Participants and methods: 15 top and middle level PHC implementers across Ghana were purposely selected and interviewed. The interviews was recorded, transcribed and analysed thematically using the framework analysis.

Results: Consensus among respondents was that donors and international organizations maintained a stranglehold on PHC interventions which resulted in a diminished role of the community and the GHS. Aside reinforcing a culture of dependence on external stakeholders for PHC sustenance, PHC was determined by donor preferences and priorities than by local needs. In relation, a common view was that the external control and management of PHC interventions and resources challenged PHC implementation especially when the external stakeholders understood neither the peculiar socio-cultural environment nor the local variations in health conditions and needs. The challenge was even worse in donor-led initiatives that did not allow modification and variation of interventions to suit peculiar local areas.

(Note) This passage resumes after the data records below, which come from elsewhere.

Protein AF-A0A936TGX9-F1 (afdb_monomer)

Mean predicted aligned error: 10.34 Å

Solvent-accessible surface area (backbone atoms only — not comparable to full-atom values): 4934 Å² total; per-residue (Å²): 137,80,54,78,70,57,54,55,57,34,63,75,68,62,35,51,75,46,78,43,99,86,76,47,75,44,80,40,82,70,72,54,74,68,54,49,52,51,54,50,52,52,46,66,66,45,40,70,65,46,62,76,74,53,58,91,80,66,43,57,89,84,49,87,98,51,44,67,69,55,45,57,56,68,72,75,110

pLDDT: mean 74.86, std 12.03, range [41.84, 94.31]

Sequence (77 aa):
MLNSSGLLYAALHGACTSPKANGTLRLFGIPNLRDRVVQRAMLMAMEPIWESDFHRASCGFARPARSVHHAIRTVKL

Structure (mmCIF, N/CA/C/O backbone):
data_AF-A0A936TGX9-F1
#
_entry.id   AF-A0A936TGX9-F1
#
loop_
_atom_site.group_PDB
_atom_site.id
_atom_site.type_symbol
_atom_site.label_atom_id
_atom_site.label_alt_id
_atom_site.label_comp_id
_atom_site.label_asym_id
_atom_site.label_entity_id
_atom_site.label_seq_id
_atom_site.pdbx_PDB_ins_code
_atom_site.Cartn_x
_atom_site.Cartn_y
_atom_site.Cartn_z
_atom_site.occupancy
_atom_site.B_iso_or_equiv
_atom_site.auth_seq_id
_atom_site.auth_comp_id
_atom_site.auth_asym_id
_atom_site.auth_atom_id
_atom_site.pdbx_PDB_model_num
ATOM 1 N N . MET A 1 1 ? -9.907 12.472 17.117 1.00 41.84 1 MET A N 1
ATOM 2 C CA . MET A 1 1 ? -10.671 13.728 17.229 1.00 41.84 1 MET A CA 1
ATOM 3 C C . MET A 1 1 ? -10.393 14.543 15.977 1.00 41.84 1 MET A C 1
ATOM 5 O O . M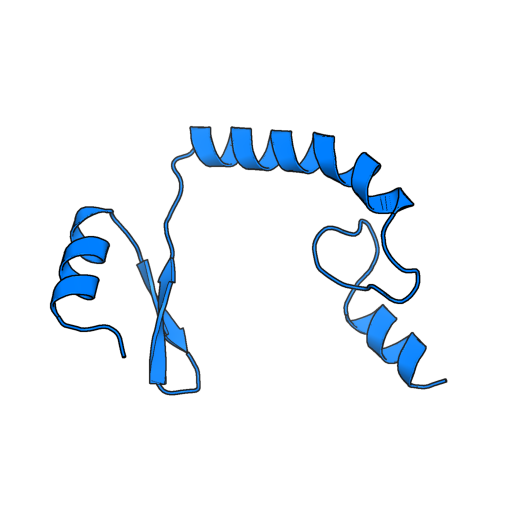ET A 1 1 ? -9.260 14.962 15.808 1.00 41.84 1 MET A O 1
ATOM 9 N N . LEU A 1 2 ? -11.354 14.675 15.061 1.00 49.84 2 LEU A N 1
ATOM 10 C CA . LEU A 1 2 ? -11.259 15.649 13.967 1.00 49.84 2 LEU A CA 1
ATOM 11 C C . LEU A 1 2 ? -12.062 16.870 14.423 1.00 49.84 2 LEU A C 1
ATOM 13 O O . LEU A 1 2 ? -13.227 16.728 14.785 1.00 49.84 2 LEU A O 1
ATOM 17 N N . ASN A 1 3 ? -11.404 18.022 14.520 1.00 49.44 3 ASN A N 1
ATOM 18 C CA . ASN A 1 3 ? -12.027 19.288 14.902 1.00 49.44 3 ASN A CA 1
ATOM 19 C C . ASN A 1 3 ? -12.893 19.839 13.750 1.00 49.44 3 ASN A C 1
ATOM 21 O O . ASN A 1 3 ? -12.793 19.388 12.607 1.00 49.44 3 ASN A O 1
ATOM 25 N N . SER A 1 4 ? -13.743 20.824 14.050 1.00 56.44 4 SER A N 1
ATOM 26 C CA . SER A 1 4 ? -14.611 21.522 13.085 1.00 56.44 4 SER A CA 1
ATOM 27 C C . SER A 1 4 ? -13.846 22.073 11.869 1.00 56.44 4 SER A C 1
ATOM 29 O O . SER A 1 4 ? -14.378 22.088 10.761 1.00 56.44 4 SER A O 1
ATOM 31 N N . SER A 1 5 ? -12.571 22.426 12.044 1.00 59.66 5 SER A N 1
ATOM 32 C CA . SER A 1 5 ? -11.656 22.870 10.985 1.00 59.66 5 SER A CA 1
ATOM 33 C C . SER A 1 5 ? -11.313 21.765 9.971 1.00 59.66 5 SER A C 1
ATOM 35 O O . SER A 1 5 ? -11.242 22.026 8.772 1.00 59.66 5 SER A O 1
ATOM 37 N N . GLY A 1 6 ? -11.134 20.518 10.424 1.00 59.06 6 GLY A N 1
ATOM 38 C CA . GLY A 1 6 ? -10.817 19.373 9.560 1.00 59.06 6 GLY A CA 1
ATOM 39 C C . GLY A 1 6 ? -11.995 18.894 8.704 1.00 59.06 6 GLY A C 1
ATOM 40 O O . GLY A 1 6 ? -11.789 18.365 7.613 1.00 59.06 6 GLY A O 1
ATOM 41 N N . LEU A 1 7 ? -13.232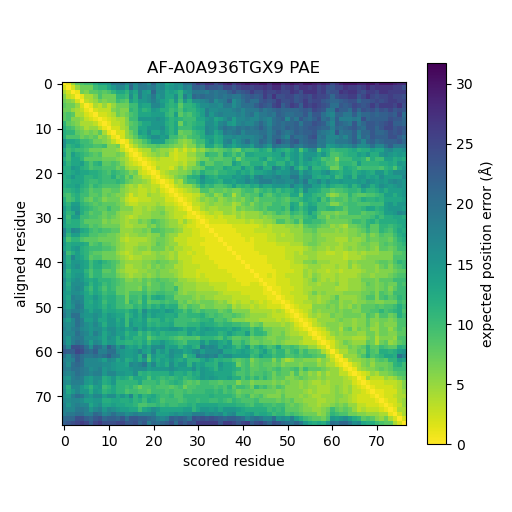 19.120 9.162 1.00 61.25 7 LEU A N 1
ATOM 42 C CA . LEU A 1 7 ? -14.442 18.837 8.382 1.00 61.25 7 LEU A CA 1
ATOM 43 C C . LEU A 1 7 ? -14.653 19.857 7.255 1.00 61.25 7 LEU A C 1
ATOM 45 O O . LEU A 1 7 ? -15.056 19.468 6.160 1.00 61.25 7 LEU A O 1
ATOM 49 N N . LEU A 1 8 ? -14.322 21.134 7.485 1.00 60.91 8 LEU A N 1
ATOM 50 C CA . LEU A 1 8 ? -14.393 22.172 6.449 1.00 60.91 8 LEU A CA 1
ATOM 51 C C . LEU A 1 8 ? -13.407 21.906 5.301 1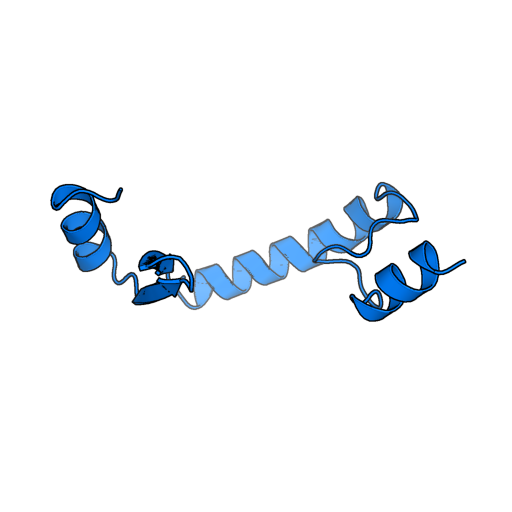.00 60.91 8 LEU A C 1
ATOM 53 O O . LEU A 1 8 ? -13.775 22.015 4.135 1.00 60.91 8 LEU A O 1
ATOM 57 N N . TYR A 1 9 ? -12.177 21.493 5.623 1.00 57.47 9 TYR A N 1
ATOM 58 C CA . TYR A 1 9 ? -11.175 21.117 4.620 1.00 57.47 9 TYR A CA 1
ATOM 59 C C . TYR A 1 9 ? -11.628 19.909 3.777 1.00 57.47 9 TYR A C 1
ATOM 61 O O . TYR A 1 9 ? -11.503 19.912 2.556 1.00 57.47 9 TYR A O 1
ATOM 69 N N . ALA A 1 10 ? -12.238 18.897 4.402 1.00 57.75 10 ALA A N 1
ATOM 70 C CA . ALA A 1 10 ? -12.770 17.726 3.701 1.00 57.75 10 ALA A CA 1
ATOM 71 C C . ALA A 1 10 ? -13.949 18.055 2.762 1.00 57.75 10 ALA A C 1
ATOM 73 O O . ALA A 1 10 ? -14.032 17.499 1.664 1.00 57.75 10 ALA A O 1
ATOM 74 N N . ALA A 1 11 ? -14.833 18.972 3.171 1.00 59.31 11 ALA A N 1
ATOM 75 C CA . ALA A 1 11 ? -15.975 19.409 2.368 1.00 59.31 11 ALA A CA 1
ATOM 76 C C . ALA A 1 11 ? -15.551 20.182 1.105 1.00 59.31 11 ALA A C 1
ATOM 78 O O . ALA A 1 11 ? -16.159 20.009 0.052 1.00 59.31 11 ALA A O 1
ATOM 79 N N . LEU A 1 12 ? -14.479 20.979 1.184 1.00 59.09 12 LEU A N 1
ATOM 80 C CA . LEU A 1 12 ? -13.947 21.748 0.049 1.00 59.09 12 LEU A CA 1
ATOM 81 C C . LEU A 1 12 ? -13.260 20.875 -1.016 1.00 59.09 12 LEU A C 1
ATOM 83 O O . LEU A 1 12 ? -13.239 21.243 -2.187 1.00 59.09 12 LEU A O 1
ATOM 87 N N . HIS A 1 13 ? -12.727 19.711 -0.632 1.00 60.84 13 HIS A N 1
ATOM 88 C CA . HIS A 1 13 ? -11.986 18.807 -1.522 1.00 60.84 13 HIS A CA 1
AT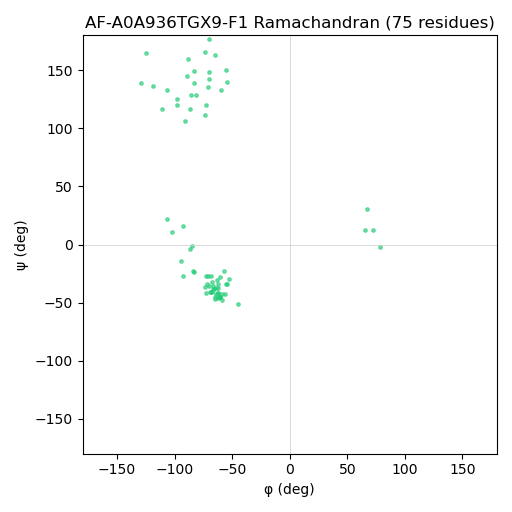OM 89 C C . HIS A 1 13 ? -12.793 17.584 -2.001 1.00 60.84 13 HIS A C 1
ATOM 91 O O . HIS A 1 13 ? -12.220 16.666 -2.586 1.00 60.84 13 HIS A O 1
ATOM 97 N N . GLY A 1 14 ? -14.112 17.546 -1.770 1.00 59.75 14 GLY A N 1
ATOM 98 C CA . GLY A 1 14 ? -14.975 16.458 -2.251 1.00 59.75 14 GLY A CA 1
ATOM 99 C C . GLY A 1 14 ? -14.709 15.100 -1.586 1.00 59.75 14 GLY A C 1
ATOM 100 O O . GLY A 1 14 ? -14.877 14.055 -2.216 1.00 59.75 14 GLY A O 1
ATOM 101 N N . ALA A 1 15 ? -14.267 15.093 -0.325 1.00 70.06 15 ALA A N 1
ATOM 102 C CA . ALA A 1 15 ? -13.998 13.861 0.408 1.00 70.06 15 ALA A CA 1
ATOM 103 C C . ALA A 1 15 ? -15.293 13.263 0.980 1.00 70.06 15 ALA A C 1
ATOM 105 O O . ALA A 1 15 ? -16.045 13.939 1.684 1.00 70.06 15 ALA A O 1
ATOM 106 N N . CYS A 1 16 ? -15.552 11.978 0.720 1.00 71.44 16 CYS A N 1
ATOM 107 C CA . CYS A 1 16 ? -16.683 11.287 1.337 1.00 71.44 16 CYS A CA 1
ATOM 108 C C . CYS A 1 16 ? -16.308 10.786 2.736 1.00 71.44 16 CYS A C 1
ATOM 110 O O . CYS A 1 16 ? -15.144 10.486 3.019 1.00 71.44 16 CYS A O 1
ATOM 112 N N . THR A 1 17 ? -17.288 10.713 3.639 1.00 77.19 17 THR A N 1
ATOM 113 C CA . THR A 1 17 ? -17.051 10.277 5.019 1.00 77.19 17 THR A CA 1
ATOM 114 C C . THR A 1 17 ? -17.857 9.024 5.338 1.00 77.19 17 THR A C 1
ATOM 116 O O . THR A 1 17 ? -19.018 8.918 4.957 1.00 77.19 17 THR A O 1
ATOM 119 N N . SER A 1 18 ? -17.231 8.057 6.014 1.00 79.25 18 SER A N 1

Conclusion: Generally approaches to PHC especially in the developing world are more of a function of external stakeholder needs and preferences than socio-economic circumstances, political ideologies, geographical and demographic features of the country. In spite of the numerous contributions to PHC, external stakeholders, based on findings, appear to have usurped the power and responsibilities of local governments to implement PHC and provide health services in general for their people. Especially in countries implementing the SPHC, external donors have deepened the medicalization and inequities in health outcomes by focusing on specific medical interventions and target populations (Magnussen et al., 2004). Their stranglehold on all aspects of PHC also appears to be a major cause of disempowerment of local communities from partaking in decisions and actions affecting their health in Ghana.

Religion as partner in improving global health

Presenter: Omololu Fagunwa (University of Huddersfield)

Other Author(s): Mary Olaniyan

Abstract Text:

Global health, concept of placing priority on improving health and achieving equity in health for all people worldwide has begun to gain attention of governments and health professionals, with the World Health Organisation at the frontline. The WHO recognised dimensions of health are physical, social, mental and spiritual health. Religious beliefs and practices may have both positive and adverse impact on health and disease. Not until recent time has the positive influence of religion on health attract attention in the academic space. Here we present the influence of religious practices and beliefs and its organised body on health outcomes. Literatures were reviewed for the association between religious rituals and infections. Major world religions – Judaism, Christianity, Islam and Hinduism have rituals that can potentially cause infections. On a positive note, the influence of religion and its organised body on health outcomes – Immunization and Access to Medicine is highlighted. Religion is both a social determinant of health and key driver to achieving improved global health. Religion needs to be given the necessary considerations in all global health discourses, strategies and implementations.